Impossible of course! Yet she almost went back to put the curtain aside and make sure….
Now they were entering the prison room. No place for anyone to hide here, thought Tuppence, with a sigh of relief, then chided herself indignantly. She must not give way to this foolish fancying–this curious insistent feeling that MR. BROWN WAS IN THE HOUSE…. Hark! what was that? A stealthy footstep on the stairs? There WAS some one in the house! Absurd! She was becoming hysterical.
Jane had gone straight to the picture of Marguerite. She unhooked it with a steady hand. The dust lay thick upon it, and festoons of cobwebs lay between it and the wall. Sir James handed her a pocket-knife, and she ripped away the brown paper from the back…. The advertisement page of a magazine fell out. Jane picked it up. Holding apart the frayed inner edges she extracted two thin sheets covered with writing!
No dummy this time! The real thing!
“We’ve got it,” said Tuppence. “At last….”
The moment was almost breathless in its emotion. Forgotten the faint creakings, the imagined noises of a minute ago. None of them had eyes for anything but what Jane held in her hand.
Sir James took it, and scrutinized it attentively.
“Yes,” he said quietly, “this is the ill-fated draft treaty!”
“We’ve succeeded,” said Tuppence. There was awe and an almost wondering unbelief in her voice.
Sir James echoed her words as he folded the paper carefully and put it away in his pocket-book, then he looked curiously round the dingy room.
“It was here that our young friend was confined for so long, was it not?” he said. “A truly sinister room. You notice the absence of windows, and the thickness of the close-fitting door. Whatever took place here would never be heard by the outside world.”
Tuppence shivered. His words woke a vague alarm in her. What if there WAS some one concealed in the house? Some one who might bar that door on them, and leave them to die like rats in a trap? Then she realized the absurdity of her thought. The house was surrounded by police who, if they failed to reappear, would not hesitate to break in and make a thorough search. She smiled at her own foolishness–then looked up with a start to find Sir James watching her. He gave her an emphatic little nod.
“Quite right, Miss Tuppence. You scent danger. So do I. So does Miss Finn.”
“Yes,” admitted Jane. “It’s absurd–but I can’t help it.”
Sir James nodded again.
“You feel–as we all feel–THE PRESENCE OF MR. BROWN. Yes”–as Tuppence made a movement–“not a doubt of it–MR. BROWN IS HERE….”
“In this house?”
“In this room…. You don’t understand? I AM MR. BROWN….”
Stupefied, unbelieving, they stared at him. The very lines of his face had changed. It was a different man who stood before them. He smiled a slow cruel smile.

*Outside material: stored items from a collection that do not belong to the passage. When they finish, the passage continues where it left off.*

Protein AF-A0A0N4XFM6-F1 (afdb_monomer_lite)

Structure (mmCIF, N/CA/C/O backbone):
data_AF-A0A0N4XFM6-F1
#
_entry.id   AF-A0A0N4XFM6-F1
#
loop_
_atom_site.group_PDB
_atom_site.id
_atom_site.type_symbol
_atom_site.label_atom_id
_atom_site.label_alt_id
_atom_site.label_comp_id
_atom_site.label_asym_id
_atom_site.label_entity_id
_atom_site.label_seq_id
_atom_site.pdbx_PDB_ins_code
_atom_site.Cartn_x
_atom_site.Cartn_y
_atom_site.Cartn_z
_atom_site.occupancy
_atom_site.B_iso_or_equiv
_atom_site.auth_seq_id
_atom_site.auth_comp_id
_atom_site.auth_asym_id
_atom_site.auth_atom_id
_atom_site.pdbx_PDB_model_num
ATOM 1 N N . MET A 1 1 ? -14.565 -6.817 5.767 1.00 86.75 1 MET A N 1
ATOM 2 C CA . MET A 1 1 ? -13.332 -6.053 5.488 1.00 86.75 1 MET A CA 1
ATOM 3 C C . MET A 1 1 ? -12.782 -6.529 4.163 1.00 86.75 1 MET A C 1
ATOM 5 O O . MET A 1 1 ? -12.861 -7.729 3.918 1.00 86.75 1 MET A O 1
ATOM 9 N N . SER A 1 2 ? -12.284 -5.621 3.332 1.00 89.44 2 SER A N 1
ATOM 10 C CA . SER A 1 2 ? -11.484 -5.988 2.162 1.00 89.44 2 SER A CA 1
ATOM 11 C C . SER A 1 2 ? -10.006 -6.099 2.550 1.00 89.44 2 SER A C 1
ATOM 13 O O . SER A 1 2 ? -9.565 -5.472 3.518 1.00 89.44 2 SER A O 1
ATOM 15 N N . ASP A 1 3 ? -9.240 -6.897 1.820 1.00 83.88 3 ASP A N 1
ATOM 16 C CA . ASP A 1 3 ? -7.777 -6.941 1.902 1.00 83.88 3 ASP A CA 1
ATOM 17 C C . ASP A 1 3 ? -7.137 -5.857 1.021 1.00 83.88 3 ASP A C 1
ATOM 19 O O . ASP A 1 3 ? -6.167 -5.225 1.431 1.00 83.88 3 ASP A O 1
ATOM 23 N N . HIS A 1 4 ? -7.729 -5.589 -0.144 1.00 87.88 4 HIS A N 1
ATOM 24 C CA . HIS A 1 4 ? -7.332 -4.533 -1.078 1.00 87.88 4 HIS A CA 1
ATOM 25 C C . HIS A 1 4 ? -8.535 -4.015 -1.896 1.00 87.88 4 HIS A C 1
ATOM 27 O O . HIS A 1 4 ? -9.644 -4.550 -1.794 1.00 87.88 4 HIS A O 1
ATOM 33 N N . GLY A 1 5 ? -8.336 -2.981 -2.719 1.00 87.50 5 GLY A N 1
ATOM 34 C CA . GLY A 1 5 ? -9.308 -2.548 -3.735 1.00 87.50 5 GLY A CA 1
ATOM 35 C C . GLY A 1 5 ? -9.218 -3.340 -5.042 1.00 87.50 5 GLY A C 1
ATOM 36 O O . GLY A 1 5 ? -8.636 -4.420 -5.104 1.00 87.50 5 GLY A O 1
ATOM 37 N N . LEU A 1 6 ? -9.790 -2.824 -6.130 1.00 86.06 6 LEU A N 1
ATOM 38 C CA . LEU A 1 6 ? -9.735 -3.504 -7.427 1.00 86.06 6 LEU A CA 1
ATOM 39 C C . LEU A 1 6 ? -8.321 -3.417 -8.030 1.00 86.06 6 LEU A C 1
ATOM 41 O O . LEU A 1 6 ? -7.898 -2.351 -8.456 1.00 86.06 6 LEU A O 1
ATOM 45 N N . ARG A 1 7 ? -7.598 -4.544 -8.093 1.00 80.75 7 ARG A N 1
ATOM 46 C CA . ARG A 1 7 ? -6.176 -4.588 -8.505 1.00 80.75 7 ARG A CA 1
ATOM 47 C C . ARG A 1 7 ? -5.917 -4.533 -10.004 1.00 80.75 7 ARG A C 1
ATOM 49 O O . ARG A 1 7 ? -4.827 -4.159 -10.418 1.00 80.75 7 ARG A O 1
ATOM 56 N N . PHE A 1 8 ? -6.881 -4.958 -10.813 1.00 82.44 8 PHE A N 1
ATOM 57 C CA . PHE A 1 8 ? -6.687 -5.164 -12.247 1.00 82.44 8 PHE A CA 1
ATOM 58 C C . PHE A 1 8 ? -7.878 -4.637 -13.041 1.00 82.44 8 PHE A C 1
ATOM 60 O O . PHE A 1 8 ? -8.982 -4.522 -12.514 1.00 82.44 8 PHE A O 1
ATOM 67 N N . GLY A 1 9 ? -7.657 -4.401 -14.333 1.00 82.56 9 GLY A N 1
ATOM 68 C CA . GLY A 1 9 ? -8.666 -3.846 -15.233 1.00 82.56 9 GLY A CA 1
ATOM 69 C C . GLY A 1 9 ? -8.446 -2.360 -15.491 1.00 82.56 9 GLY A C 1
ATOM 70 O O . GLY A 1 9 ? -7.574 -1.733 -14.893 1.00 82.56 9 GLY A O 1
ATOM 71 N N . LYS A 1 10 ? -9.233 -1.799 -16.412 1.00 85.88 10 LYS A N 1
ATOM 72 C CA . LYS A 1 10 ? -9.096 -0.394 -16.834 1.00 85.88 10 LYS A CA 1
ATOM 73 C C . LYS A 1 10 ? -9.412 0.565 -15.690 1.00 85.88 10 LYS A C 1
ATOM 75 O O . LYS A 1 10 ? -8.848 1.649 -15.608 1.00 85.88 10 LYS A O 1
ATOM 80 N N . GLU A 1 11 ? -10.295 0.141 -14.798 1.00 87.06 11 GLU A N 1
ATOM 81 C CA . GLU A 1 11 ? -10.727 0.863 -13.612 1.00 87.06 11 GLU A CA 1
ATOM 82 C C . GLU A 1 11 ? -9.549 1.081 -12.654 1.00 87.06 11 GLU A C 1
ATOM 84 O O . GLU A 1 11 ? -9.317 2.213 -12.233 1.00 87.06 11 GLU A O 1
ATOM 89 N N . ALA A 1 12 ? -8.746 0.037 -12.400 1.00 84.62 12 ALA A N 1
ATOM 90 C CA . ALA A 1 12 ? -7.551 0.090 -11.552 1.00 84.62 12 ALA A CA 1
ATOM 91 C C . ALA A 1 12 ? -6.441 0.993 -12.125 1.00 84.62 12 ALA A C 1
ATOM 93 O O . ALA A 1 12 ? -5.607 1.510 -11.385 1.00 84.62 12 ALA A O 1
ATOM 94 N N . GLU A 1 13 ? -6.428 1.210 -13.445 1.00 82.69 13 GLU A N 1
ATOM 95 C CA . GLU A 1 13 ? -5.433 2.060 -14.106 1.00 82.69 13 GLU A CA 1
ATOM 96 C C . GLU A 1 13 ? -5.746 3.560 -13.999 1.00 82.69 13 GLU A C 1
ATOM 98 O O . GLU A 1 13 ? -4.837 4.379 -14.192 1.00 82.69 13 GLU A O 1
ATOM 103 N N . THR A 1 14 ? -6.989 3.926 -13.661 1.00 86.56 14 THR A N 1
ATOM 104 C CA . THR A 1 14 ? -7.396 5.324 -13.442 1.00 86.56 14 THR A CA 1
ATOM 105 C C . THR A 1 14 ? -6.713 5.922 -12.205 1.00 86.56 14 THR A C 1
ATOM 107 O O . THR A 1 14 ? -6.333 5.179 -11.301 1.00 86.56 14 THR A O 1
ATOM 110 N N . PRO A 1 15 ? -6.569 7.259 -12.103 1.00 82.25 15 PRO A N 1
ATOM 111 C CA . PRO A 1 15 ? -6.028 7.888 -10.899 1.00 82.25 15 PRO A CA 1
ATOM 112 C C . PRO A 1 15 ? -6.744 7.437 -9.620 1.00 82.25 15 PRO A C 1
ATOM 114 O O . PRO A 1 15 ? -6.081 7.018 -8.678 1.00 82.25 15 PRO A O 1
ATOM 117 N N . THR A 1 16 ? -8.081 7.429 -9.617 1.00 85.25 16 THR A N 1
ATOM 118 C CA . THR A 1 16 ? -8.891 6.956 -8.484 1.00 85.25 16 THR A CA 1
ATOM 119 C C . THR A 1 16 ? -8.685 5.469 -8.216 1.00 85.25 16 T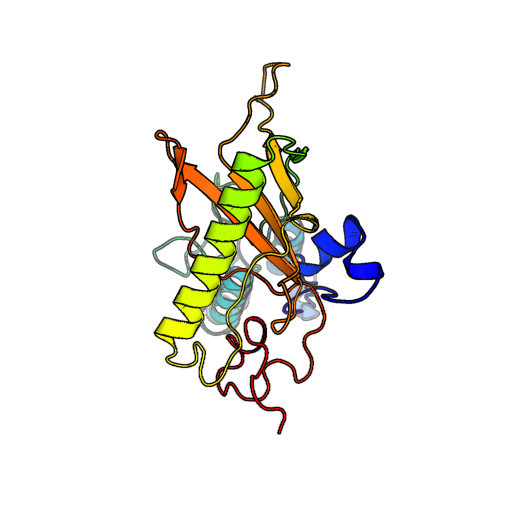HR A C 1
ATOM 121 O O . THR A 1 16 ? -8.409 5.095 -7.083 1.00 85.25 16 THR A O 1
ATOM 124 N N . GLY A 1 17 ? -8.712 4.624 -9.249 1.00 87.06 17 GLY A N 1
ATOM 125 C CA . GLY A 1 17 ? -8.500 3.185 -9.088 1.00 87.06 17 GLY A CA 1
ATOM 126 C C . GLY A 1 17 ? -7.142 2.850 -8.476 1.00 87.06 17 GLY A C 1
ATOM 127 O O . GLY A 1 17 ? -7.069 2.023 -7.574 1.00 87.06 17 GLY A O 1
ATOM 128 N N . ARG A 1 18 ? -6.077 3.558 -8.874 1.00 80.62 18 ARG A N 1
ATOM 129 C CA . ARG A 1 18 ? -4.740 3.404 -8.273 1.00 80.62 18 ARG A CA 1
ATOM 130 C C . ARG A 1 18 ? -4.718 3.742 -6.780 1.00 80.62 18 ARG A C 1
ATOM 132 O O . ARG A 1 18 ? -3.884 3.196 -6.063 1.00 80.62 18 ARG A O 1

“Neither of you will leave this room alive! You said just now we had succeeded. I have succeeded! The draft treaty is mine.” His smile grew wider as he looked at Tuppence. “Shall I tell you how it will be? Sooner or later the police will break in, and they will find three victims of Mr. Brown–three, not two, you understand, but fortunately the third will not be dead, only wounded, and will be able to describe the attack with a wealth of detail! The treaty? It is in the hands of Mr. Brown. So no one will think of searching the pockets of Sir James Peel Edgerton!”
He turned to Jane.
“You outwitted me. I make my acknowledgments. But you will not do it again.”
There was a faint sound behind him, but, intoxicated with success, he did not turn his head.
He slipped his hand into his pocket.
“Checkmate to the Young Adventurers,” he said, and slowly raised the big automatic.
But, even as he did so, he felt himself seized from behind in a grip of iron. The revolver was wrenched from his hand, and the voice of Julius Hersheimmer said drawlingly:
“I guess you’re caught redhanded with the goods upon you.”
The blood rushed to the K.C.’s face, but his self-control was marvellous, as he looked from one to the other of his two captors. He looked longest at Tommy.